I chose not to hit him. I could have. Yet he didn’t need an excuse to get more violent. He did not seem to have many scruples about violence. I started to pretend to cry. I thought this might make him ease up. I thought this might be what he wanted to see or hear – it might seem to him that he had won and reasserted his authority. He eventually gave in to my friends threats to smash his phone. He knew he couldn’t take it much further before someone else arrived on the scene. Although he had attacked me it does seem I had been right – he didn’t have that full power to do anything to me.
I was so angry afterwards. Shaky too, but I never felt he would get away with much more than he did. A French friend of mine called me. He was concerned. He said variously “I told you” and “I wish I had been there to protect you” during the kind phone call. I texted him later to say thank you, but these comments made me even more frustrated that Saturday night. I don’t need protection. I like to think this. I looked after myself and lived alone in Paris. I was an exchange student. Yet, physically, to some extent I really do need protection sometimes. A boy to walk down the streets with at 3am. I have to accept that. Or the only way to protect myself is not to go out at night. To learn judo perhaps, but that doesn’t deter the physical attack in the first place. It just means if the man in the metro had actually tried to do worst I could have fought back. Nails and biting are sufficient given that I wouldn’t have gone anywhere worse than the metro whilst I was in Paris.
I was angry more so because this seems to still be a way to treat women. I had actually got very upset earlier in the week, with a male friend who laughed at me as I got heated about a feminist argument. I study politics – this is my life.
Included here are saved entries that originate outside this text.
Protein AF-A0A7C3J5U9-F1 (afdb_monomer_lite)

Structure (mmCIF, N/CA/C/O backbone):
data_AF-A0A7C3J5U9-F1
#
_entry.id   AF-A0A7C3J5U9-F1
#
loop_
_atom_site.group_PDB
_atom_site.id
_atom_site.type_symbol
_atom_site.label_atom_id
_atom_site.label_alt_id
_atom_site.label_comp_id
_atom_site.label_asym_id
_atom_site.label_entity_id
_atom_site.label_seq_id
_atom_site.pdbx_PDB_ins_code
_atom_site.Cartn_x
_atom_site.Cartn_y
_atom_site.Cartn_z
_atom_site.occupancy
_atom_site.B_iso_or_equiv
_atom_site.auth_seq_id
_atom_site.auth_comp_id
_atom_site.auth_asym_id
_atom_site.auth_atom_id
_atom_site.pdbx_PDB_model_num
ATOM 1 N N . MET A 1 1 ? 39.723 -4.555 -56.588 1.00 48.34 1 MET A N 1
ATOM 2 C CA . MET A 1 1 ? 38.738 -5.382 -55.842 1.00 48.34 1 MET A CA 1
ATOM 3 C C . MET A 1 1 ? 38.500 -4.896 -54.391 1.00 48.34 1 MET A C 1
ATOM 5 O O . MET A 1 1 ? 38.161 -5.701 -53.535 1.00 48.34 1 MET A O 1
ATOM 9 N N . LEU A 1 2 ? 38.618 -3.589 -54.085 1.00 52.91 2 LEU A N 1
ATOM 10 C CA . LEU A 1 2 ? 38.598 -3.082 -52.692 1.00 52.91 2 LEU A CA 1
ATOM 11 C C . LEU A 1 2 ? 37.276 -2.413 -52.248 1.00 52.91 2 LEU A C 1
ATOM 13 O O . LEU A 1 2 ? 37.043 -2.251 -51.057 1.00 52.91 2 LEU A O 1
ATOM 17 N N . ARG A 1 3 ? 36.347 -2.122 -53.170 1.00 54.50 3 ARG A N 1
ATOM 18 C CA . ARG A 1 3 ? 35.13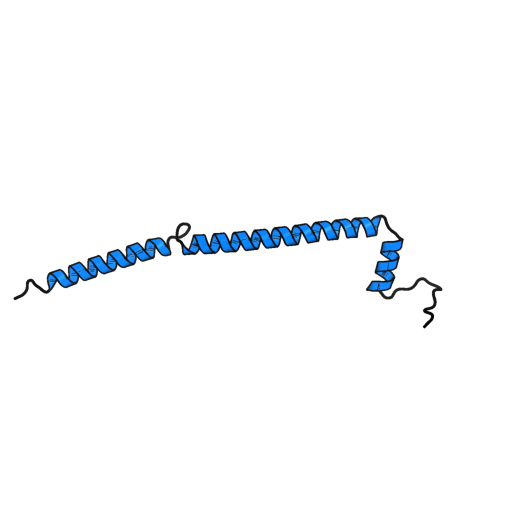2 -1.328 -52.881 1.00 54.50 3 ARG A CA 1
ATOM 19 C C . ARG A 1 3 ? 34.038 -2.056 -52.077 1.00 54.50 3 ARG A C 1
ATOM 21 O O . ARG A 1 3 ? 33.145 -1.425 -51.533 1.00 54.50 3 ARG A O 1
ATOM 28 N N . ARG A 1 4 ? 34.078 -3.394 -51.978 1.00 54.91 4 ARG A N 1
ATOM 29 C CA . ARG A 1 4 ? 33.043 -4.193 -51.278 1.00 54.91 4 ARG A CA 1
ATOM 30 C C . ARG A 1 4 ? 33.205 -4.245 -49.751 1.00 54.91 4 ARG A C 1
ATOM 32 O O . ARG A 1 4 ? 32.262 -4.647 -49.073 1.00 54.91 4 ARG A O 1
ATOM 39 N N . ARG A 1 5 ? 34.380 -3.899 -49.203 1.00 53.75 5 ARG A N 1
ATOM 40 C CA . ARG A 1 5 ? 34.648 -3.981 -47.751 1.00 53.75 5 ARG A CA 1
ATOM 41 C C . ARG A 1 5 ? 34.051 -2.805 -46.970 1.00 53.75 5 ARG A C 1
ATOM 43 O O . ARG A 1 5 ? 33.574 -3.023 -45.862 1.00 53.75 5 ARG A O 1
ATOM 50 N N . GLU A 1 6 ? 34.006 -1.610 -47.557 1.00 57.59 6 GLU A N 1
ATOM 51 C CA . GLU A 1 6 ? 33.546 -0.383 -46.882 1.00 57.59 6 GLU A CA 1
ATOM 52 C C . GLU A 1 6 ? 32.047 -0.415 -46.534 1.00 57.59 6 GLU A C 1
ATOM 54 O O . GLU A 1 6 ? 31.665 -0.106 -45.405 1.00 57.59 6 GLU A O 1
ATOM 59 N N . ASN A 1 7 ? 31.200 -0.924 -47.436 1.00 62.09 7 ASN A N 1
ATOM 60 C CA . ASN A 1 7 ? 29.747 -0.996 -47.219 1.00 62.09 7 ASN A CA 1
ATOM 61 C C . ASN A 1 7 ? 29.344 -1.892 -46.038 1.00 62.09 7 ASN A C 1
ATOM 63 O O . ASN A 1 7 ? 28.337 -1.638 -45.378 1.00 62.09 7 ASN A O 1
ATOM 67 N N . LYS A 1 8 ? 30.127 -2.939 -45.739 1.00 68.94 8 LYS A N 1
ATOM 68 C CA . LYS A 1 8 ? 29.833 -3.837 -44.611 1.00 68.94 8 LYS A CA 1
ATOM 69 C C . LYS A 1 8 ? 30.050 -3.149 -43.265 1.00 68.94 8 LYS A C 1
ATOM 71 O O . LYS A 1 8 ? 29.322 -3.443 -42.322 1.00 68.94 8 LYS A O 1
ATOM 76 N N . ASN A 1 9 ? 31.017 -2.238 -43.173 1.00 78.44 9 ASN A N 1
ATOM 77 C CA . ASN A 1 9 ? 31.268 -1.484 -41.947 1.00 78.44 9 ASN A CA 1
ATOM 78 C C . ASN A 1 9 ? 30.199 -0.410 -41.744 1.00 78.44 9 ASN A C 1
ATOM 80 O O . ASN A 1 9 ? 29.698 -0.270 -40.634 1.00 78.44 9 ASN A O 1
ATOM 84 N N . PHE A 1 10 ? 29.769 0.259 -42.817 1.00 85.06 10 PHE A N 1
ATOM 85 C CA . PHE A 1 10 ? 28.666 1.218 -42.752 1.00 85.06 10 PHE A CA 1
ATOM 86 C C . PHE A 1 10 ? 27.357 0.560 -42.299 1.00 85.06 10 PHE A C 1
ATOM 88 O O . PHE A 1 10 ? 26.703 1.051 -41.384 1.00 85.06 10 PHE A O 1
ATOM 95 N N . PHE A 1 11 ? 27.016 -0.605 -42.861 1.00 88.50 11 PHE A N 1
ATOM 96 C CA . PHE A 1 11 ? 25.816 -1.340 -42.454 1.00 88.50 11 PHE A CA 1
ATOM 97 C C . PHE A 1 11 ? 25.890 -1.820 -40.999 1.00 88.50 11 PHE A C 1
ATOM 99 O O . PHE A 1 11 ? 24.901 -1.745 -40.277 1.00 88.50 11 PHE A O 1
ATOM 106 N N . LYS A 1 12 ? 27.067 -2.261 -40.534 1.00 89.38 12 LYS A N 1
ATOM 107 C CA . LYS A 1 12 ? 27.280 -2.624 -39.124 1.00 89.38 12 LYS A CA 1
ATOM 108 C C . LYS A 1 12 ? 27.118 -1.431 -38.184 1.00 89.38 12 LYS A C 1
ATOM 110 O O . LYS A 1 12 ? 26.493 -1.582 -37.142 1.00 89.38 12 LYS A O 1
ATOM 115 N N . ILE A 1 13 ? 27.655 -0.266 -38.547 1.00 91.00 13 ILE A N 1
ATOM 116 C CA . ILE A 1 13 ? 27.526 0.962 -37.751 1.00 91.00 13 ILE A CA 1
ATOM 117 C C . ILE A 1 13 ? 26.063 1.409 -37.713 1.00 91.00 13 ILE A C 1
ATOM 119 O O . ILE A 1 13 ? 25.534 1.676 -36.639 1.00 91.00 13 ILE A O 1
ATOM 123 N N . PHE A 1 14 ? 25.384 1.409 -38.861 1.00 92.81 14 PHE A N 1
ATOM 124 C CA . PHE A 1 14 ? 23.962 1.731 -38.941 1.00 92.81 14 PHE A CA 1
ATOM 125 C C . PHE A 1 14 ? 23.115 0.778 -38.088 1.00 92.81 14 PHE A C 1
ATOM 127 O O . PHE A 1 14 ? 22.280 1.220 -37.304 1.00 92.81 14 PHE A O 1
A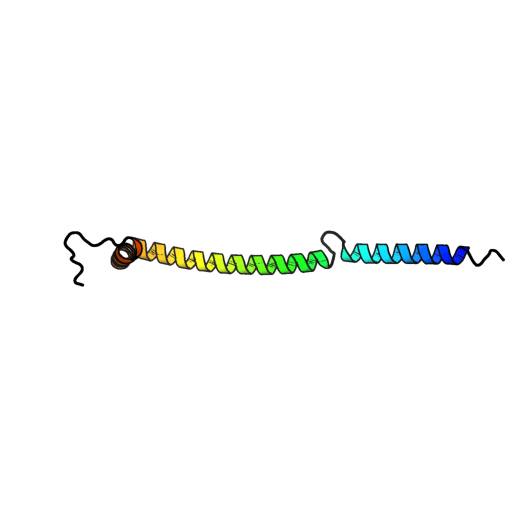TOM 134 N N . PHE A 1 15 ? 23.383 -0.527 -38.173 1.00 93.81 15 PHE A N 1
ATOM 135 C CA . PHE A 1 15 ? 22.710 -1.530 -37.354 1.00 93.81 15 PHE A CA 1
ATOM 136 C C . PHE A 1 15 ? 22.984 -1.333 -35.856 1.00 93.81 15 PHE A C 1
ATOM 138 O O . PHE A 1 15 ? 22.065 -1.418 -35.048 1.00 93.81 15 PHE A O 1
ATOM 145 N N . MET A 1 16 ? 24.221 -1.007 -35.474 1.00 93.56 16 MET A N 1
ATOM 146 C CA . MET A 1 16 ? 24.576 -0.721 -34.082 1.00 93.56 16 MET A CA 1
ATOM 147 C C . MET A 1 16 ? 23.822 0.506 -33.547 1.00 93.56 16 MET A C 1
ATOM 149 O O . MET A 1 16 ? 23.251 0.439 -32.461 1.00 93.56 16 MET A O 1
ATOM 153 N N . ILE A 1 17 ? 23.754 1.597 -34.316 1.00 93.00 17 ILE A N 1
ATOM 154 C CA . ILE A 1 17 ? 23.001 2.807 -33.943 1.00 93.00 17 ILE A CA 1
ATOM 155 C C . ILE A 1 17 ? 21.506 2.498 -33.820 1.00 93.00 17 ILE A C 1
ATOM 157 O O . ILE A 1 17 ? 20.864 2.935 -32.867 1.00 93.00 17 ILE A O 1
ATOM 161 N N . PHE A 1 18 ? 20.959 1.704 -34.741 1.00 93.62 18 PHE A N 1
ATOM 162 C CA . PHE A 1 18 ? 19.561 1.283 -34.700 1.00 93.62 18 PHE A CA 1
ATOM 163 C C . PHE A 1 18 ? 19.236 0.484 -33.429 1.00 93.62 18 PHE A C 1
ATOM 165 O O . PHE A 1 18 ? 18.251 0.771 -32.748 1.00 93.62 18 PHE A O 1
ATOM 172 N N . VAL A 1 19 ? 20.098 -0.466 -33.054 1.00 92.69 19 VAL A N 1
ATOM 173 C CA . VAL A 1 19 ? 19.939 -1.254 -31.821 1.00 92.69 19 VAL A CA 1
ATOM 174 C C . VAL A 1 19 ? 20.051 -0.372 -30.575 1.00 92.69 19 VAL A C 1
ATOM 176 O O . VAL A 1 19 ? 19.240 -0.511 -29.661 1.00 92.69 19 VAL A O 1
ATOM 179 N N . ILE A 1 20 ? 21.001 0.567 -30.534 1.00 91.06 20 ILE A N 1
ATOM 180 C CA . ILE A 1 20 ? 21.146 1.509 -29.412 1.00 91.06 20 ILE A CA 1
ATOM 181 C C . ILE A 1 20 ? 19.912 2.411 -29.293 1.00 91.06 20 ILE A C 1
ATOM 183 O O . ILE A 1 20 ? 19.422 2.636 -28.188 1.00 91.06 20 ILE A O 1
ATOM 187 N N . SER A 1 21 ? 19.374 2.888 -30.417 1.00 87.56 21 SER A N 1
ATOM 188 C CA . SER A 1 21 ? 18.153 3.695 -30.435 1.00 87.56 21 SER A CA 1
ATOM 189 C C . SER A 1 21 ? 16.956 2.907 -2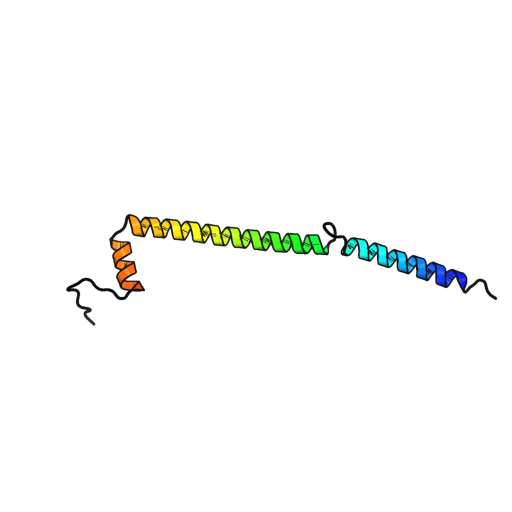9.895 1.00 87.56 21 SER A C 1
ATOM 191 O O . SER A 1 21 ? 16.251 3.401 -29.014 1.00 87.56 21 SER A O 1
ATOM 193 N N . LEU A 1 22 ? 16.784 1.649 -30.310 1.00 86.19 22 LEU A N 1
ATOM 194 C CA . LEU A 1 22 ? 15.751 0.771 -29.754 1.00 86.19 22 LEU A CA 1
ATOM 195 C C . LEU A 1 22 ? 15.930 0.562 -28.248 1.00 86.19 22 LEU A C 1
ATOM 197 O O . LEU A 1 22 ? 14.983 0.758 -27.490 1.00 86.19 22 LEU A O 1
ATOM 201 N N . LEU A 1 23 ? 17.140 0.226 -27.796 1.00 86.00 23 LEU A N 1
ATOM 202 C CA . LEU A 1 23 ? 17.433 0.054 -26.370 1.00 86.00 23 LEU A CA 1
ATOM 203 C C . LEU A 1 23 ? 17.128 1.326 -25.572 1.00 86.00 23 LEU A C 1
ATOM 205 O O . LEU A 1 23 ? 16.560 1.239 -24.484 1.00 86.00 23 LEU A O 1
ATOM 209 N N . SER A 1 24 ? 17.426 2.504 -26.123 1.00 81.88 24 SER A N 1
ATOM 210 C CA . SER A 1 24 ? 17.123 3.770 -25.457 1.00 81.88 24 SER A CA 1
ATOM 211 C C . SER A 1 24 ? 15.623 3.954 -25.202 1.00 81.88 24 SER A C 1
ATOM 213 O O . SER A 1 24 ? 15.264 4.391 -24.115 1.00 81.88 24 SER A O 1
ATOM 215 N N . LEU A 1 25 ? 14.743 3.519 -26.115 1.00 79.19 25 LEU A N 1
ATOM 216 C CA . LEU A 1 25 ? 13.285 3.587 -25.935 1.00 79.19 25 LEU A CA 1
ATOM 217 C C . LEU A 1 25 ? 12.773 2.636 -24.841 1.00 79.19 25 LEU A C 1
ATOM 219 O O . LEU A 1 25 ? 11.857 2.979 -24.093 1.00 79.19 25 LEU A O 1
ATOM 223 N N . PHE A 1 26 ? 13.358 1.443 -24.716 1.00 77.88 26 PHE A N 1
ATOM 224 C CA . PHE A 1 26 ? 12.955 0.478 -23.685 1.00 77.88 26 PHE A CA 1
ATOM 225 C C . PHE A 1 26 ? 13.464 0.855 -22.290 1.00 77.88 26 PHE A C 1
ATOM 227 O O . PHE A 1 26 ? 12.732 0.692 -21.309 1.00 77.88 26 PHE A O 1
ATOM 234 N N . PHE A 1 27 ? 14.692 1.373 -22.205 1.00 78.12 27 PHE A N 1
ATOM 235 C CA . PHE A 1 27 ? 15.394 1.629 -20.945 1.00 78.12 27 PHE A CA 1
ATOM 236 C C . PHE A 1 27 ? 15.418 3.106 -20.528 1.00 78.12 27 PHE A C 1
ATOM 238 O O . PHE A 1 27 ? 16.089 3.444 -19.553 1.00 78.12 27 PHE A O 1
ATOM 245 N N . GLN A 1 28 ? 14.680 3.990 -21.212 1.00 80.50 28 GLN A N 1
ATOM 246 C CA . GLN A 1 28 ? 14.639 5.402 -20.842 1.00 80.50 28 GLN A CA 1
ATOM 247 C C . GLN A 1 28 ? 14.119 5.568 -19.403 1.00 80.50 28 GLN A C 1
ATOM 249 O O . GLN A 1 28 ? 12.987 5.166 -19.100 1.00 80.50 28 GLN A O 1
ATOM 254 N N . PRO A 1 29 ? 14.895 6.190 -18.501 1.00 66.31 29 PRO A N 1
ATOM 255 C CA . PRO A 1 29 ? 14.433 6.435 -17.146 1.00 66.31 29 PRO A CA 1
ATOM 256 C C . PRO A 1 29 ? 13.184 7.325 -17.187 1.00 66.31 29 PRO A C 1
ATOM 258 O O . PRO A 1 29 ? 13.174 8.364 -17.843 1.00 66.31 29 PRO A O 1
ATOM 261 N N . LYS A 1 30 ? 12.127 6.905 -16.478 1.00 69.25 30 LYS A N 1
ATOM 262 C CA . LYS A 1 30 ? 10.815 7.578 -16.342 1.00 69.25 30 LYS A CA 1
ATOM 263 C C . LYS A 1 30 ? 9.873 7.549 -17.555 1.00 69.25 30 LYS A C 1
ATOM 265 O O . LYS A 1 30 ? 8.718 7.931 -17.401 1.00 69.25 30 LYS A O 1
ATOM 270 N N . MET A 1 31 ? 10.318 7.097 -18.726 1.00 72.88 31 MET A N 1
ATOM 271 C CA . MET A 1 31 ? 9.487 7.073 -19.946 1.00 72.88 31 MET A CA 1
ATOM 272 C C . MET A 1 31 ? 9.480 5.720 -20.665 1.00 72.88 31 MET A C 1
ATOM 274 O O . MET A 1 31 ? 8.611 5.477 -21.497 1.00 72.88 31 MET A O 1
ATOM 278 N N . GLY A 1 32 ? 10.408 4.822 -20.328 1.00 79.50 32 GLY A N 1
ATOM 279 C CA . GLY A 1 32 ? 10.485 3.500 -20.930 1.00 79.50 32 GLY A CA 1
ATOM 280 C C . GLY A 1 32 ? 9.307 2.599 -20.556 1.00 79.50 32 GLY A C 1
ATOM 281 O O . GLY A 1 32 ? 8.705 2.709 -19.484 1.00 79.50 32 GLY A O 1
ATOM 282 N N . ILE A 1 33 ? 9.021 1.638 -21.432 1.00 80.75 33 ILE A N 1
ATOM 283 C CA . ILE A 1 33 ? 7.935 0.657 -21.274 1.00 80.75 33 ILE A CA 1
ATOM 284 C C . ILE A 1 33 ? 8.074 -0.130 -19.962 1.00 80.75 33 ILE A C 1
ATOM 286 O O . ILE A 1 33 ? 7.083 -0.374 -19.273 1.00 80.75 33 ILE A O 1
ATOM 290 N N . VAL A 1 34 ? 9.307 -0.471 -19.576 1.00 82.50 34 VAL A N 1
ATOM 291 C CA . VAL A 1 34 ? 9.600 -1.179 -18.319 1.00 82.50 34 VAL A CA 1
ATOM 292 C C . VAL A 1 34 ? 9.178 -0.348 -17.106 1.00 82.50 34 VAL A C 1
ATOM 294 O O . VAL A 1 34 ? 8.570 -0.873 -16.172 1.00 82.50 34 VAL A O 1
ATOM 297 N N . TYR A 1 35 ? 9.447 0.960 -17.131 1.00 86.12 35 TYR A N 1
ATOM 298 C CA . TYR A 1 35 ? 9.042 1.866 -16.060 1.00 86.12 35 TYR A CA 1
ATOM 299 C C . TYR A 1 35 ? 7.518 1.964 -15.963 1.00 86.12 35 TYR A C 1
ATOM 301 O O . TYR A 1 35 ? 6.978 1.878 -14.865 1.00 86.12 35 TYR A O 1
ATOM 309 N N . LEU A 1 36 ? 6.819 2.069 -17.096 1.00 86.50 36 LEU A N 1
ATOM 310 C CA . LEU A 1 36 ? 5.355 2.129 -17.118 1.00 86.50 36 LEU A CA 1
ATOM 311 C C . LEU A 1 36 ? 4.707 0.843 -16.591 1.00 86.50 36 LEU A C 1
ATOM 313 O O . LEU A 1 36 ? 3.737 0.915 -15.838 1.00 86.50 36 LEU A O 1
ATOM 317 N N . MET A 1 37 ? 5.241 -0.330 -16.947 1.00 87.31 37 MET A N 1
ATOM 318 C CA . MET A 1 37 ? 4.751 -1.601 -16.400 1.00 87.31 37 MET A CA 1
ATOM 319 C C . MET A 1 37 ? 4.961 -1.676 -14.889 1.00 87.31 37 MET A C 1
ATOM 321 O O . MET A 1 37 ? 4.032 -2.031 -14.164 1.00 87.31 37 MET A O 1
ATOM 325 N N . LYS A 1 38 ? 6.153 -1.297 -14.411 1.00 90.19 38 LYS A N 1
ATOM 326 C CA . LYS A 1 38 ? 6.444 -1.254 -12.977 1.00 90.19 38 LYS A CA 1
ATOM 327 C C . LYS A 1 38 ? 5.519 -0.275 -12.252 1.00 90.19 38 LYS A C 1
ATOM 329 O O . LYS A 1 38 ? 4.898 -0.659 -11.272 1.00 90.19 38 LYS A O 1
ATOM 334 N N . ALA A 1 39 ? 5.353 0.937 -12.777 1.00 89.75 39 ALA A N 1
ATOM 335 C CA . ALA A 1 39 ? 4.484 1.952 -12.190 1.00 89.75 39 ALA A CA 1
ATOM 336 C C . ALA A 1 39 ? 3.027 1.475 -12.082 1.00 89.75 39 ALA A C 1
ATOM 338 O O . ALA A 1 39 ? 2.407 1.655 -11.039 1.00 89.75 39 ALA A O 1
ATOM 339 N N . LYS A 1 40 ? 2.494 0.799 -13.111 1.00 92.50 40 LYS A N 1
ATOM 340 C CA . LYS A 1 40 ? 1.149 0.199 -13.053 1.00 92.50 40 LYS A CA 1
ATOM 341 C C . LYS A 1 40 ? 1.038 -0.914 -12.011 1.00 92.50 40 LYS A C 1
ATOM 343 O O . LYS A 1 40 ? -0.001 -1.056 -11.367 1.00 92.50 40 LYS A O 1
ATOM 348 N N . PHE A 1 41 ? 2.077 -1.732 -11.870 1.00 94.44 41 PHE A N 1
ATOM 349 C CA . PHE A 1 41 ? 2.102 -2.789 -10.864 1.00 94.44 41 PHE A CA 1
ATOM 350 C C . PHE A 1 41 ? 2.143 -2.205 -9.446 1.00 94.44 41 PHE A C 1
ATOM 352 O O . PHE A 1 41 ? 1.339 -2.594 -8.597 1.00 94.44 41 PHE A O 1
ATOM 359 N N . ASP A 1 42 ? 3.011 -1.219 -9.226 1.00 94.81 42 ASP A N 1
ATOM 360 C CA . ASP A 1 42 ? 3.138 -0.501 -7.960 1.00 94.81 42 ASP A CA 1
ATOM 361 C C . ASP A 1 42 ? 1.825 0.216 -7.602 1.00 94.81 42 ASP A C 1
ATOM 363 O O . ASP A 1 42 ? 1.354 0.107 -6.472 1.00 94.81 42 ASP A O 1
ATOM 367 N N . GLU A 1 43 ? 1.163 0.857 -8.571 1.00 95.88 43 GLU A N 1
ATOM 368 C CA . GLU A 1 43 ? -0.156 1.472 -8.382 1.00 95.88 43 GLU A CA 1
ATOM 369 C C . GLU A 1 43 ? -1.197 0.450 -7.904 1.00 95.88 43 GLU A C 1
ATOM 371 O O . GLU A 1 43 ? -1.914 0.693 -6.930 1.00 95.88 43 GLU A O 1
ATOM 376 N N . LYS A 1 44 ? -1.269 -0.718 -8.552 1.00 95.50 44 LYS A N 1
ATOM 377 C CA . LYS A 1 44 ? -2.218 -1.774 -8.175 1.00 95.50 44 LYS A CA 1
ATOM 378 C C . LYS A 1 44 ? -1.959 -2.289 -6.757 1.00 95.50 44 LYS A C 1
ATOM 380 O O . LYS A 1 44 ? -2.915 -2.501 -6.006 1.00 95.50 44 LYS A O 1
ATOM 385 N N . ASN A 1 45 ? -0.694 -2.468 -6.383 1.00 96.31 45 ASN A N 1
ATOM 386 C CA . ASN A 1 45 ? -0.317 -2.906 -5.040 1.00 96.31 45 ASN A CA 1
ATOM 387 C C . ASN A 1 45 ? -0.678 -1.854 -3.989 1.00 96.31 45 ASN A C 1
ATOM 389 O O . ASN A 1 45 ? -1.325 -2.185 -2.997 1.00 96.31 45 ASN A O 1
ATOM 393 N N . LEU A 1 46 ? -0.372 -0.582 -4.249 1.00 96.44 46 LEU A N 1
ATOM 394 C CA . LEU A 1 46 ? -0.738 0.524 -3.363 1.00 96.44 46 LEU A CA 1
ATOM 395 C C . LEU A 1 46 ? -2.256 0.625 -3.179 1.00 96.44 46 LEU A C 1
ATOM 397 O O . LEU A 1 46 ? -2.740 0.810 -2.063 1.00 96.44 46 LEU A O 1
ATOM 401 N N . GLN A 1 47 ? -3.040 0.452 -4.246 1.00 96.44 47 GLN A N 1
ATOM 402 C CA . GLN A 1 47 ? -4.500 0.433 -4.142 1.00 96.44 47 GLN A CA 1
ATOM 403 C C . GLN A 1 47 ? -5.012 -0.737 -3.293 1.00 96.44 47 GLN A C 1
ATOM 405 O O . GLN A 1 47 ? -5.978 -0.577 -2.540 1.00 96.44 47 GLN A O 1
ATOM 410 N N . TYR A 1 48 ? -4.388 -1.909 -3.407 1.00 96.50 48 TYR A N 1
ATOM 411 C CA . TYR A 1 48 ? -4.723 -3.063 -2.580 1.00 96.50 48 TYR A CA 1
ATOM 412 C C . TYR A 1 48 ? -4.407 -2.806 -1.101 1.00 96.50 48 TYR A C 1
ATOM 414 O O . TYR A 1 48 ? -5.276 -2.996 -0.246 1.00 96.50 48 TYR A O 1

I think the whole experience that Saturday night in the metro made me upset as I linked it into a wider web of maltreatment that many of my fellow females have experienced. I put it into a bigger picture of rape as a weapon in war and honour killings, stonings – the things that are so important in my studies. This justified why I got so upset with my friend earlier in the week. There’s nothing funny about the way men look at you in the street or the metro sometimes. There’s nothing funny about the fact that the primary responsibility for bringing up my children will still rest on my shoulders when I am a mother in the future. It’s true that that can also be a personal issue to work out between me and my future partner, but I will struggle to balance a career and motherhood. I think about it even now as I finish my degree, knowing that my male friends don’t. I’m pretty sure my friend who had laughed at my flustered face earlier that week wouldn’t like me as much as he did if my hair didn’t shine and my dresses didn’t fit the way they do. I am a contradiction. It’s painful to navigate my way through that. My choices are mine, but the shape of the world I make them in is not all of my making.
Why are women still the primary objects of violence, the focus of a man’s ego, the most disadvantaged groups in war and poverty? I won’t see the man who attacked me again, nor would I recognise him if I did, so it is best personally to put it in the past. My only direct follow up is journalism. Journalism has always been my strongest weapon in any situation. What rocked me about being attacked and why my friend had unnerved me earlier in the week is an extrapolation of the reasons I started to study politics three years ago. I have the hope that good politics can make some classes of men less angry and can make women freer from needing protection. Also I hope that women can become freer to dress as they want without fear or reproach. Yet, freer from that way of dressing today that makes them the objects of men’s gaze they both do and don’t want to be. Like me.